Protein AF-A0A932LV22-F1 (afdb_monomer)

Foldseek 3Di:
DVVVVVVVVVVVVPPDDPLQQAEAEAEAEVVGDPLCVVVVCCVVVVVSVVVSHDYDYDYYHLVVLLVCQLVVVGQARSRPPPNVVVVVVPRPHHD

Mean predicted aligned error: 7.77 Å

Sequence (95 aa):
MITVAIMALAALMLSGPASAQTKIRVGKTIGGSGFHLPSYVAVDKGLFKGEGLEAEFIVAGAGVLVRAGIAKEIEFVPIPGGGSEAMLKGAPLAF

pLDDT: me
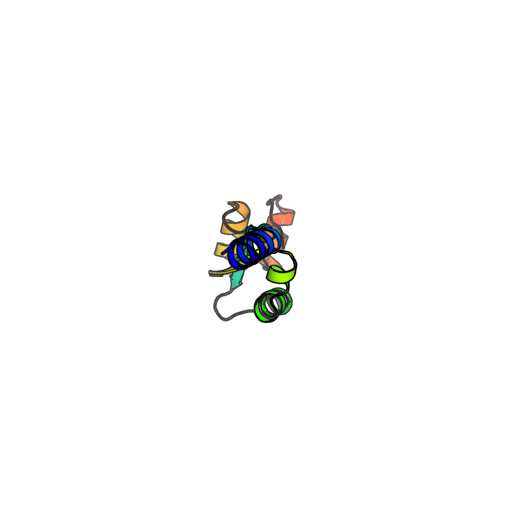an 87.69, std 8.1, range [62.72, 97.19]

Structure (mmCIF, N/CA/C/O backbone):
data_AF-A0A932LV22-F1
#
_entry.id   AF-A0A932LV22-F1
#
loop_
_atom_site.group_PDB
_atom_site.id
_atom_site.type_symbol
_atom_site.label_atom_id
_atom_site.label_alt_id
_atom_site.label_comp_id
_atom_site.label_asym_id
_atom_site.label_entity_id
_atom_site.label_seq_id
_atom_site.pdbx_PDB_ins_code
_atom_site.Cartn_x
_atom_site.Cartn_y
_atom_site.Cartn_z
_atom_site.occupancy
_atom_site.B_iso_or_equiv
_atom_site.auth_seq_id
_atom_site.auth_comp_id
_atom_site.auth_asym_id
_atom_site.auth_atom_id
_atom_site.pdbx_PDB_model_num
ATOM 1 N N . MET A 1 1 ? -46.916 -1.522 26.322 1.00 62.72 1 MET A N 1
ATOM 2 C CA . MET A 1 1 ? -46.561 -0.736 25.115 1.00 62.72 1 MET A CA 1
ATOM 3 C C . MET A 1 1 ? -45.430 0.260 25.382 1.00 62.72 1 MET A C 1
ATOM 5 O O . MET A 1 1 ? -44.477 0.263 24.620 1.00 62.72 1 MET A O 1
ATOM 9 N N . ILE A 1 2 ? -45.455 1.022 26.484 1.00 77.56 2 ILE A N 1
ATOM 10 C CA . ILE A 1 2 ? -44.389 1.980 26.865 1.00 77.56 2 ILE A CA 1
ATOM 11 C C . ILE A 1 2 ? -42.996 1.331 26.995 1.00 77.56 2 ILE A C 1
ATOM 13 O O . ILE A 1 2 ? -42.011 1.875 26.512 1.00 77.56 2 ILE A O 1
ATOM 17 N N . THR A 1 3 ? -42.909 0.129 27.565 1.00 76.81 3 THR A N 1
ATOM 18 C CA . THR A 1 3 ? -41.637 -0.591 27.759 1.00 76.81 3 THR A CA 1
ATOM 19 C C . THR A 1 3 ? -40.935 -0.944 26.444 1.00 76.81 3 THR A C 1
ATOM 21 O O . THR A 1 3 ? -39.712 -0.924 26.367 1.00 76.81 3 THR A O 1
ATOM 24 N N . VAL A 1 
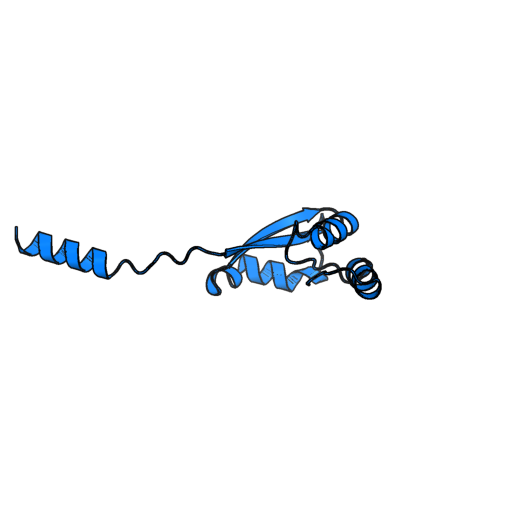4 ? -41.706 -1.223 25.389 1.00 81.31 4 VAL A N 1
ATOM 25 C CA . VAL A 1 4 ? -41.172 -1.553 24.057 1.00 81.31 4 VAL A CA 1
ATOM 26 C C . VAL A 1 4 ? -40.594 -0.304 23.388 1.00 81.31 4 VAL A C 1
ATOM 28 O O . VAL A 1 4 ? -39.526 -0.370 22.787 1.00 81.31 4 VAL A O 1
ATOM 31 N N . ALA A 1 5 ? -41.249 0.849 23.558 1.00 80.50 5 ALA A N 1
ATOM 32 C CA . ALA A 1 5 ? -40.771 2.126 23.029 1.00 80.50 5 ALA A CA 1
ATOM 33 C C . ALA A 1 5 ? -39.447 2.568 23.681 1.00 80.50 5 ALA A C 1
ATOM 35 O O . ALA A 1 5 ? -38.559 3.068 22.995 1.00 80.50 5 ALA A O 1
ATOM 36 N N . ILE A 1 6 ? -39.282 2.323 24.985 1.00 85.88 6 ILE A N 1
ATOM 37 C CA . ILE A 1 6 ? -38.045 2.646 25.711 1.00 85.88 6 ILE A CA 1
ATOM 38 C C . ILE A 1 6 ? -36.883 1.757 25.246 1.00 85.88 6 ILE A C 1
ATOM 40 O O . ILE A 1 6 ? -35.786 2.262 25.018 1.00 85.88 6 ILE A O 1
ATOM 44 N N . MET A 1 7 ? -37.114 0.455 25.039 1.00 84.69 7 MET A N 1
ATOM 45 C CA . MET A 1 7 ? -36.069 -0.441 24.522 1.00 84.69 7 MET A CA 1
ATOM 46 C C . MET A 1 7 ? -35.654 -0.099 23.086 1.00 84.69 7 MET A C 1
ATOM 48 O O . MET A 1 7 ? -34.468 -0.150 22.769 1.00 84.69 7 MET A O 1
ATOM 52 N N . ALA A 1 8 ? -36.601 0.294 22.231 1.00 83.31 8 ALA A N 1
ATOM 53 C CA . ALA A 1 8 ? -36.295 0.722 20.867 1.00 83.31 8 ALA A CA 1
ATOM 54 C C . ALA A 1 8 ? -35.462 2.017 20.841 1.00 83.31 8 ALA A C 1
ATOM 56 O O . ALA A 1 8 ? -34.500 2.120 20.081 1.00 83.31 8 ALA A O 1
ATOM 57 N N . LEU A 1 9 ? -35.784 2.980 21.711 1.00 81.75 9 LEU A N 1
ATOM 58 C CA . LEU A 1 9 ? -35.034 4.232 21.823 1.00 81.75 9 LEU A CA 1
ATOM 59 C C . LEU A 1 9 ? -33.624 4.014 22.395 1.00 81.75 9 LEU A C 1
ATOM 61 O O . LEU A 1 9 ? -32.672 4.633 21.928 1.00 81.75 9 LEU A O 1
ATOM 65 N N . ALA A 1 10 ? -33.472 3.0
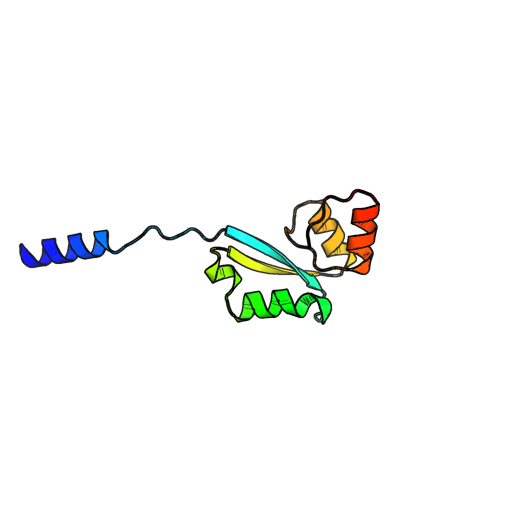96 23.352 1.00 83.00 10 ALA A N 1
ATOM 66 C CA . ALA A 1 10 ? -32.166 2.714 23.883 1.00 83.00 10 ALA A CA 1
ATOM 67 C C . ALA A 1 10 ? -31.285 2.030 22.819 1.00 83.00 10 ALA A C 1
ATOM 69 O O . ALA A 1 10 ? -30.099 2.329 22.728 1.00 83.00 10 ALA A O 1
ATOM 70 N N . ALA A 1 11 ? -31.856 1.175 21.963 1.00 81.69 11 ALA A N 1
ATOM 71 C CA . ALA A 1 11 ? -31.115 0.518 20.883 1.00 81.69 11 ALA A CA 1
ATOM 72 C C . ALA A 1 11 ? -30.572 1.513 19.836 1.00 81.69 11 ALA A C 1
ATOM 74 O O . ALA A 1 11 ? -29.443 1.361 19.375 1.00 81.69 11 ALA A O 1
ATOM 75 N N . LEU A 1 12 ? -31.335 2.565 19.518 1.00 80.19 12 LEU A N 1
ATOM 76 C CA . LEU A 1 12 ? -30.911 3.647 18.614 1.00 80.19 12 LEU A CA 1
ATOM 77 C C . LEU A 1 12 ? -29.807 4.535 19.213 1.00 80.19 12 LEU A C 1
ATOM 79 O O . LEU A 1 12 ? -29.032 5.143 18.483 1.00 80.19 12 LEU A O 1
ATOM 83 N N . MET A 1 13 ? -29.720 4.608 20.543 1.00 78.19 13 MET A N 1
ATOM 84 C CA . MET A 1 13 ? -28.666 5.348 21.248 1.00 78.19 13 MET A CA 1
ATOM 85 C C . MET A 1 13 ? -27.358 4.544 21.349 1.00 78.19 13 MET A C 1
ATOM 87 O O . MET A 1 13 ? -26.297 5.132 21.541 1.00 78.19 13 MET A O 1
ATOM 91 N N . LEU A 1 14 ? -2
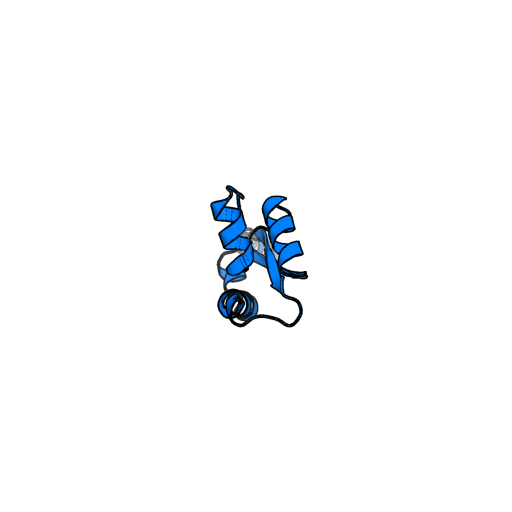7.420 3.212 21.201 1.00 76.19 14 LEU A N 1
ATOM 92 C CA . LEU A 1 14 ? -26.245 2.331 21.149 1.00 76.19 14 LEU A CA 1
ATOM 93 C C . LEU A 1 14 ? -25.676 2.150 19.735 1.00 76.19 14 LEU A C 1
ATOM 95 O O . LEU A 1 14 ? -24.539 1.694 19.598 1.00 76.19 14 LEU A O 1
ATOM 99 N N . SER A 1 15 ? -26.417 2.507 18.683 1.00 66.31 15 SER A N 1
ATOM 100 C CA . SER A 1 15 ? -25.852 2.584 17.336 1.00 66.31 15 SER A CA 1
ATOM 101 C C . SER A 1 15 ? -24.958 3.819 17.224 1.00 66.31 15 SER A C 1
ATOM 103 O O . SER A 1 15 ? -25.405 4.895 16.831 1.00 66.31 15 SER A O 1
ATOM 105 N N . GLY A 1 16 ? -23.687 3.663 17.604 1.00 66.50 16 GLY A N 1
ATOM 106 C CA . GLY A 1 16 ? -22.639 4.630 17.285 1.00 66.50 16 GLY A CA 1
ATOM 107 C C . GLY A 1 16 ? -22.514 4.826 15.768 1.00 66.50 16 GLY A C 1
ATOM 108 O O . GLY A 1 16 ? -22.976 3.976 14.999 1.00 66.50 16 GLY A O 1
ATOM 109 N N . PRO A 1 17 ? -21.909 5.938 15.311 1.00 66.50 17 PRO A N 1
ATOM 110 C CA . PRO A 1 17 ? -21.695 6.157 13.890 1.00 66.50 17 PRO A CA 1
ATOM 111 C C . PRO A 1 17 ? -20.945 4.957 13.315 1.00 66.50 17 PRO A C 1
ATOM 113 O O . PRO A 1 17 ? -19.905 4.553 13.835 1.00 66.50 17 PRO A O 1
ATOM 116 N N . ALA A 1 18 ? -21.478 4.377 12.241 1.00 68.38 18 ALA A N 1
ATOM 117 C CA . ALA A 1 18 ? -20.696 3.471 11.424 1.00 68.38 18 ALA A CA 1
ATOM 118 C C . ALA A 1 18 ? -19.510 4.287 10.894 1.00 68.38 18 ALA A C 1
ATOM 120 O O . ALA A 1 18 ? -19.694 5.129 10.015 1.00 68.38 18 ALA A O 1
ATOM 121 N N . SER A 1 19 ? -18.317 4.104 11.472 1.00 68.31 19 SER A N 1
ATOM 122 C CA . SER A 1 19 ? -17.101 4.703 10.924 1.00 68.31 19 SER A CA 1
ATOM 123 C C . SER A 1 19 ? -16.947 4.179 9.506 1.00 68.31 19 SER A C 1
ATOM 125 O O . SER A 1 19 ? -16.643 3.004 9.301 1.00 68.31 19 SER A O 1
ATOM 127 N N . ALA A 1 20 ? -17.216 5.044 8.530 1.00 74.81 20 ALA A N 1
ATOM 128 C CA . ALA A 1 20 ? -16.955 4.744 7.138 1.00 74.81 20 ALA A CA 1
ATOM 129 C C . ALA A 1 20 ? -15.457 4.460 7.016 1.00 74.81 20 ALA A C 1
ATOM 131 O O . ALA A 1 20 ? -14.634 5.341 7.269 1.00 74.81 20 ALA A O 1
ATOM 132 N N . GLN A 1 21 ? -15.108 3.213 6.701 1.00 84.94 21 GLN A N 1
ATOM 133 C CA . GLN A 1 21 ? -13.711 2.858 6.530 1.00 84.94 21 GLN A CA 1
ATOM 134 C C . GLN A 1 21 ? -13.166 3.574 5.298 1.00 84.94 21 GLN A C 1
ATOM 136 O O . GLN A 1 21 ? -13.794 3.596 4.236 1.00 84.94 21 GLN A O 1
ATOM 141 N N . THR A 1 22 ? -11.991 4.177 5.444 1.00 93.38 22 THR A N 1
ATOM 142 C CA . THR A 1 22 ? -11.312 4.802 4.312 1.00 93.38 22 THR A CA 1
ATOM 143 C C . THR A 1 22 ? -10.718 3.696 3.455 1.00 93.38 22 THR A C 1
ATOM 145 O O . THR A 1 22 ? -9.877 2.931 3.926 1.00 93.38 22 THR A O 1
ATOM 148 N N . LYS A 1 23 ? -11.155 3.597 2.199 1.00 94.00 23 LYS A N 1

----------------------------------------

* [TASK TO CARRY OUT]
After locating the line with "ATOM 93 C C" above, return that line and every later line through the one with "ATOM 107 C C", word for word and with nothing else.

* [ANSWER AREA]
ATOM 93 C C . LEU A 1 14 ? -25.676 2.150 19.735 1.00 76.19 14 LEU A C 1
ATOM 95 O O . LEU A 1 14 ? -24.539 1.694 19.598 1.00 76.19 14 LEU A O 1
ATOM 99 N N . SER A 1 15 ? -26.417 2.507 18.683 1.00 66.31 15 SER A N 1
ATOM 100 C CA . SER A 1 15 ? -25.852 2.584 17.336 1.00 66.31 15 SER A CA 1
ATOM 101 C C . SER A 1 15 ? -24.958 3.819 17.224 1.00 66.31 15 SER A C 1
ATOM 103 O O . SER A 1 15 ? -25.405 4.895 16.831 1.00 66.31 15 SER A O 1
ATOM 105 N N . GLY A 1 16 ? -23.687 3.663 17.604 1.00 66.50 16 GLY A N 1
ATOM 106 C CA . GLY A 1 16 ? -22.639 4.630 17.285 1.00 66.50 16 GLY A CA 1
ATOM 107 C C . GLY A 1 16 ? -22.514 4.826 15.768 1.00 66.50 16 GLY A C 1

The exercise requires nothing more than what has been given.